The problem
After locating the line with "ATOM 70 O O" in the data that follows, return it and every later line exactly, up to and including the line with "ATOM 91 C C".

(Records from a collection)
◇ ◇ ◇ ◇ ◇
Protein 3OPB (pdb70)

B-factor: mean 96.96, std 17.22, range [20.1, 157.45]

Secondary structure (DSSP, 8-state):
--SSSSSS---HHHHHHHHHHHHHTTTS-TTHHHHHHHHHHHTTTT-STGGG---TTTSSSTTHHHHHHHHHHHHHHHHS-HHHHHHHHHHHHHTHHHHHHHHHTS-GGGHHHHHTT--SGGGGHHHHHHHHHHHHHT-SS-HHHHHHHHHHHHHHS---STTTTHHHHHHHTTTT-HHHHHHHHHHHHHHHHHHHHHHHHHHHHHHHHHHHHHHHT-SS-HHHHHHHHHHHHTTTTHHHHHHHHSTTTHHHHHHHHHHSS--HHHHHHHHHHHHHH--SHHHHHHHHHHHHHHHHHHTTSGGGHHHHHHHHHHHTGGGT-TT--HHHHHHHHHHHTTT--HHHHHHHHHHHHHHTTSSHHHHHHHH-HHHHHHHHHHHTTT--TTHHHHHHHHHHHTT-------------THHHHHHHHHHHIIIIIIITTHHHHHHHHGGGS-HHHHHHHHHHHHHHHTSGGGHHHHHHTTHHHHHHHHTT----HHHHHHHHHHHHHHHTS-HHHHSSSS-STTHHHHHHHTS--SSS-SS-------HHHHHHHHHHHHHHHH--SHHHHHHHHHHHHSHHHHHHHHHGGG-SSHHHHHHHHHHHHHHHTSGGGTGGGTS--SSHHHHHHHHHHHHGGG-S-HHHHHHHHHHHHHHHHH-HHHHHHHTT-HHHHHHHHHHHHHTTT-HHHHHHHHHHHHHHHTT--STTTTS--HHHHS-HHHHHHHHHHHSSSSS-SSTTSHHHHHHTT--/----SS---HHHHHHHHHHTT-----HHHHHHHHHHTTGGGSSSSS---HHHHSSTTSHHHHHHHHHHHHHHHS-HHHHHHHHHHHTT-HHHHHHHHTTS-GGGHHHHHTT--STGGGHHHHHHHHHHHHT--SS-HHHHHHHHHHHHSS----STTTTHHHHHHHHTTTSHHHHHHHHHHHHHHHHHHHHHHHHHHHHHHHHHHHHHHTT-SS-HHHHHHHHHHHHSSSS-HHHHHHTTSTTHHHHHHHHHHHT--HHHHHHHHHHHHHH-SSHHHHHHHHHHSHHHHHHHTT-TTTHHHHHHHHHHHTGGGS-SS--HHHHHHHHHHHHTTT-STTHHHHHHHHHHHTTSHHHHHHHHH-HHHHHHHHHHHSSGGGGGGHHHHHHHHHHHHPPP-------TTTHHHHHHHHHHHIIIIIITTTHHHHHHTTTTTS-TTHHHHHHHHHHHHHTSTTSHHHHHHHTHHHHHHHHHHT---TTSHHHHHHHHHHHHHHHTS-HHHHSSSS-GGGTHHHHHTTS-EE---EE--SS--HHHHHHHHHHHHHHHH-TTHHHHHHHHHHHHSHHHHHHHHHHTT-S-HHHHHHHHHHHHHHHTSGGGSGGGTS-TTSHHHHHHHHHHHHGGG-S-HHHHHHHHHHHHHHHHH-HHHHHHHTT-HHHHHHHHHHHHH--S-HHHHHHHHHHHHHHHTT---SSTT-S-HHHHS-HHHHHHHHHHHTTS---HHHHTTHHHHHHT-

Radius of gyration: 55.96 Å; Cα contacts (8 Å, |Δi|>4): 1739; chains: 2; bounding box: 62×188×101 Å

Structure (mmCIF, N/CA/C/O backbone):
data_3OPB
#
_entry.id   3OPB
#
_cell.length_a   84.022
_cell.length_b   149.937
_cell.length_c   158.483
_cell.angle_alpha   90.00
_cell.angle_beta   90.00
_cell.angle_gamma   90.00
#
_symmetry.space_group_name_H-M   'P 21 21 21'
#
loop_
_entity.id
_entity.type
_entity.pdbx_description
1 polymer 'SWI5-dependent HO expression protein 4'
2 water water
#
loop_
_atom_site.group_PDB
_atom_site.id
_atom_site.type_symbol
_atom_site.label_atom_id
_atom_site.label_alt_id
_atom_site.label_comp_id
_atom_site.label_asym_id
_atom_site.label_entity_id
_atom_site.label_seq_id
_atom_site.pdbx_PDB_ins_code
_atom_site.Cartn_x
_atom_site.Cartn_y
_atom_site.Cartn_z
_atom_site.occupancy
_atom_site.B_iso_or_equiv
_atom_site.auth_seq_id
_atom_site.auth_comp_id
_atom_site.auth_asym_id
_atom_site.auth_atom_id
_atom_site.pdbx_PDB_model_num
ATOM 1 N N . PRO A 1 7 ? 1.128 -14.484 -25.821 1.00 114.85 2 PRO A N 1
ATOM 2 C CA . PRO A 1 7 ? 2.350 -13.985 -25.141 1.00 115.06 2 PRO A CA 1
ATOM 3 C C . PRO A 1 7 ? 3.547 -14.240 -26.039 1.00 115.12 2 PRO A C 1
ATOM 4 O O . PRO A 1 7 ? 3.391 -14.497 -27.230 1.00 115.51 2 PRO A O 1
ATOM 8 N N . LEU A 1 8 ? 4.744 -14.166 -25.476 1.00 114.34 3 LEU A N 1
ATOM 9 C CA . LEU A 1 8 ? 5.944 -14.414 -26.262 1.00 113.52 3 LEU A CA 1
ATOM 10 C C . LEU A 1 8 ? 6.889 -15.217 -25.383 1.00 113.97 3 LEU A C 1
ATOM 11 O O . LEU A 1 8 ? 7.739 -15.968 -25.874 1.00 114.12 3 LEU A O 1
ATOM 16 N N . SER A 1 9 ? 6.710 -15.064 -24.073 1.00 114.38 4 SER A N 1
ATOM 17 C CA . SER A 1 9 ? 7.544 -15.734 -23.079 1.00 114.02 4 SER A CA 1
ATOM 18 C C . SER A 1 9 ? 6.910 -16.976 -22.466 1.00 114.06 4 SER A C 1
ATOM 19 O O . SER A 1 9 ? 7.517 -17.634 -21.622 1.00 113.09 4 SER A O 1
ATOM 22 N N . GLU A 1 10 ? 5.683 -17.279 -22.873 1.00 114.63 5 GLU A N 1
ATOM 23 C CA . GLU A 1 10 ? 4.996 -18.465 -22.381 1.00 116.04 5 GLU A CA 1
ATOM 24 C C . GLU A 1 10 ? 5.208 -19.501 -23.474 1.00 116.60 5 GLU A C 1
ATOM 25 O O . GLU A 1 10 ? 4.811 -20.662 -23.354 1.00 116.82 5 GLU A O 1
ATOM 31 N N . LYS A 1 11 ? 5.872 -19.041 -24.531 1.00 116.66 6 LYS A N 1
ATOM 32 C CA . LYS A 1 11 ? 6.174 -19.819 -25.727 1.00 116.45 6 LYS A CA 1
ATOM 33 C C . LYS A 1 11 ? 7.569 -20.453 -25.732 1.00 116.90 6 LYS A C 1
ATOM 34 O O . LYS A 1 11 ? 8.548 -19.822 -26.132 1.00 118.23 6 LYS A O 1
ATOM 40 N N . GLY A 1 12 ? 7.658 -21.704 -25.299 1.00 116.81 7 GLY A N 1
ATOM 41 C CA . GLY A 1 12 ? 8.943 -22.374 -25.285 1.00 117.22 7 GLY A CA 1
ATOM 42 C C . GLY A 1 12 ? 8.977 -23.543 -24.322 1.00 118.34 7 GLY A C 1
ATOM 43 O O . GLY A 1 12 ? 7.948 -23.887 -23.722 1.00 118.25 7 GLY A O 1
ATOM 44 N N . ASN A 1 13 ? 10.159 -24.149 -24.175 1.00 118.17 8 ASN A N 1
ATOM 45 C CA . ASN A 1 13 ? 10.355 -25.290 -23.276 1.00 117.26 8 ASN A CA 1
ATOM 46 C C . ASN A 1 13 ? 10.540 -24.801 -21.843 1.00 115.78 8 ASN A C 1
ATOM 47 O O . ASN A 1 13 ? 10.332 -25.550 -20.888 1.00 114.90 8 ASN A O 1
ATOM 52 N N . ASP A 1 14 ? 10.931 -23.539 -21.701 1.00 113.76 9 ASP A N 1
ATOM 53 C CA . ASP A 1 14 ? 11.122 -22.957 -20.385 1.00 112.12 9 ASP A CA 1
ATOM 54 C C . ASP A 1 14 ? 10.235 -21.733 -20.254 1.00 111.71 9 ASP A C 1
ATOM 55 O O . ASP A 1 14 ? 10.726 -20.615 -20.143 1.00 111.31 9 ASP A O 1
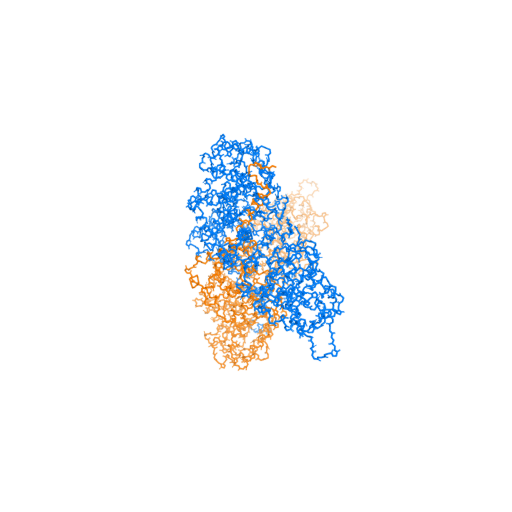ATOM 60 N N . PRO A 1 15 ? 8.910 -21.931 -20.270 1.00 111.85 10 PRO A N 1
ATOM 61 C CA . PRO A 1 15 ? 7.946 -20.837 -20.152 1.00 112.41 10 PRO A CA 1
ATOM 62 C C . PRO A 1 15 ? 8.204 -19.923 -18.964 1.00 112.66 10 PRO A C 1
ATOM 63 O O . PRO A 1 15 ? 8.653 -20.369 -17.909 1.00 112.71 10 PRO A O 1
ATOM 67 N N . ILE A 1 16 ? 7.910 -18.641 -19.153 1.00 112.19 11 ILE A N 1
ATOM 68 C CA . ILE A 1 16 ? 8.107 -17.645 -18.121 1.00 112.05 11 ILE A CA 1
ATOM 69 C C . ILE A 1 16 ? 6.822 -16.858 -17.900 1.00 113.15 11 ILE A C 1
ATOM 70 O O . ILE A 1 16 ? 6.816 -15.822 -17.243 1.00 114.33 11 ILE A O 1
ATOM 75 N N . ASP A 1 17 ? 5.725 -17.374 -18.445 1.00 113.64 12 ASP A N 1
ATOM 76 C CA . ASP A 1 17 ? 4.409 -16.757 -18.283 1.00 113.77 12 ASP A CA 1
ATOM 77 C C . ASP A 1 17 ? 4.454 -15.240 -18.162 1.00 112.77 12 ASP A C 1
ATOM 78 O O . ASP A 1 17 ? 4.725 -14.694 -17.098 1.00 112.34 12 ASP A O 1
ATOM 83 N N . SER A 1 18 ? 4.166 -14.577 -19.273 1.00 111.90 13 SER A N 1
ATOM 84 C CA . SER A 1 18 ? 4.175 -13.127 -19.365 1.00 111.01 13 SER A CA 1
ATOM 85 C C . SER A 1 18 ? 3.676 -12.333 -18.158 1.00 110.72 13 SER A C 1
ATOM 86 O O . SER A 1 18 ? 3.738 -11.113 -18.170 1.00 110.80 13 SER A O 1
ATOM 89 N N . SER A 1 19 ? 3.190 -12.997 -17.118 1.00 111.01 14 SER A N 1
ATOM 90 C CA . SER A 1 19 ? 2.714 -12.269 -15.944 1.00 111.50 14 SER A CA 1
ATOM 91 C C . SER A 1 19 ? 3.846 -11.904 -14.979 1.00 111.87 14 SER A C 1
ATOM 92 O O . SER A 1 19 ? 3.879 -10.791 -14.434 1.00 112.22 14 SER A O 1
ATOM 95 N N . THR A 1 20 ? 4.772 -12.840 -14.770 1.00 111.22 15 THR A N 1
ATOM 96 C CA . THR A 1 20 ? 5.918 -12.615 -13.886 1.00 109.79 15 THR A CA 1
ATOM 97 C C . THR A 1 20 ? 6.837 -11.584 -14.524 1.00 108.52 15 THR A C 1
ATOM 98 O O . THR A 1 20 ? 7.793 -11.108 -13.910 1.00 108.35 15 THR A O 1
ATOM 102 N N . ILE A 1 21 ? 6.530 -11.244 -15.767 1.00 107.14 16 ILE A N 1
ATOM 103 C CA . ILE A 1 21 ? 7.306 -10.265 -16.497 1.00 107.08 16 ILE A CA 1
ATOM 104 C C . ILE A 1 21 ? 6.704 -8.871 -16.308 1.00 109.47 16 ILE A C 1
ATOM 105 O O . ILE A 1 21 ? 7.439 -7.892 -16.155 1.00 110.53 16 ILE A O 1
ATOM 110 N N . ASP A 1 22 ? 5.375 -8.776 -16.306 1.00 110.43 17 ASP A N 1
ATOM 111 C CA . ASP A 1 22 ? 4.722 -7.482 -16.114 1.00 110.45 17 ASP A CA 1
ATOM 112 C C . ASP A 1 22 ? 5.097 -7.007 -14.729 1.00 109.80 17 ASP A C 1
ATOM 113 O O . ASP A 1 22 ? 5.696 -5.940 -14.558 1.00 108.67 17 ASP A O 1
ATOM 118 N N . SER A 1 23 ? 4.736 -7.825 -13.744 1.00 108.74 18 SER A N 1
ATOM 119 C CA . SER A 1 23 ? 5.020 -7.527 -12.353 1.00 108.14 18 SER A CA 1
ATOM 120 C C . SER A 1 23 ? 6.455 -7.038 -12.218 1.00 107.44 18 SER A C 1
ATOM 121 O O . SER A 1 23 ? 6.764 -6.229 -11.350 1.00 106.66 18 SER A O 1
◇ ◇ ◇ ◇ ◇
Result
ATOM 70 O O . ILE A 1 16 ? 6.816 -15.822 -17.243 1.00 114.33 11 ILE A O 1
ATOM 75 N N . ASP A 1 17 ? 5.725 -17.374 -18.445 1.00 113.64 12 ASP A N 1
ATOM 76 C CA . ASP A 1 17 ? 4.409 -16.757 -18.283 1.00 113.77 12 ASP A CA 1
ATOM 77 C C . ASP A 1 17 ? 4.454 -15.240 -18.162 1.00 112.77 12 ASP A C 1
ATOM 78 O O . ASP A 1 17 ? 4.725 -14.694 -17.098 1.00 112.34 12 ASP A O 1
ATOM 83 N N . SER A 1 18 ? 4.166 -14.577 -19.273 1.00 111.90 13 SER A N 1
ATOM 84 C CA . SER A 1 18 ? 4.175 -13.127 -19.365 1.00 111.01 13 SER A CA 1
ATOM 85 C C . SER A 1 18 ? 3.676 -12.333 -18.158 1.00 110.72 13 SER A C 1
ATOM 86 O O . SER A 1 18 ? 3.738 -11.113 -18.170 1.00 110.80 13 SER A O 1
ATOM 89 N N . SER A 1 19 ? 3.190 -12.997 -17.118 1.00 111.01 14 SER A N 1
ATOM 90 C CA . SER A 1 19 ? 2.714 -12.269 -15.944 1.00 111.50 14 SER A CA 1
ATOM 91 C C . SER A 1 19 ? 3.846 -11.904 -14.979 1.00 111.87 14 SER A C 1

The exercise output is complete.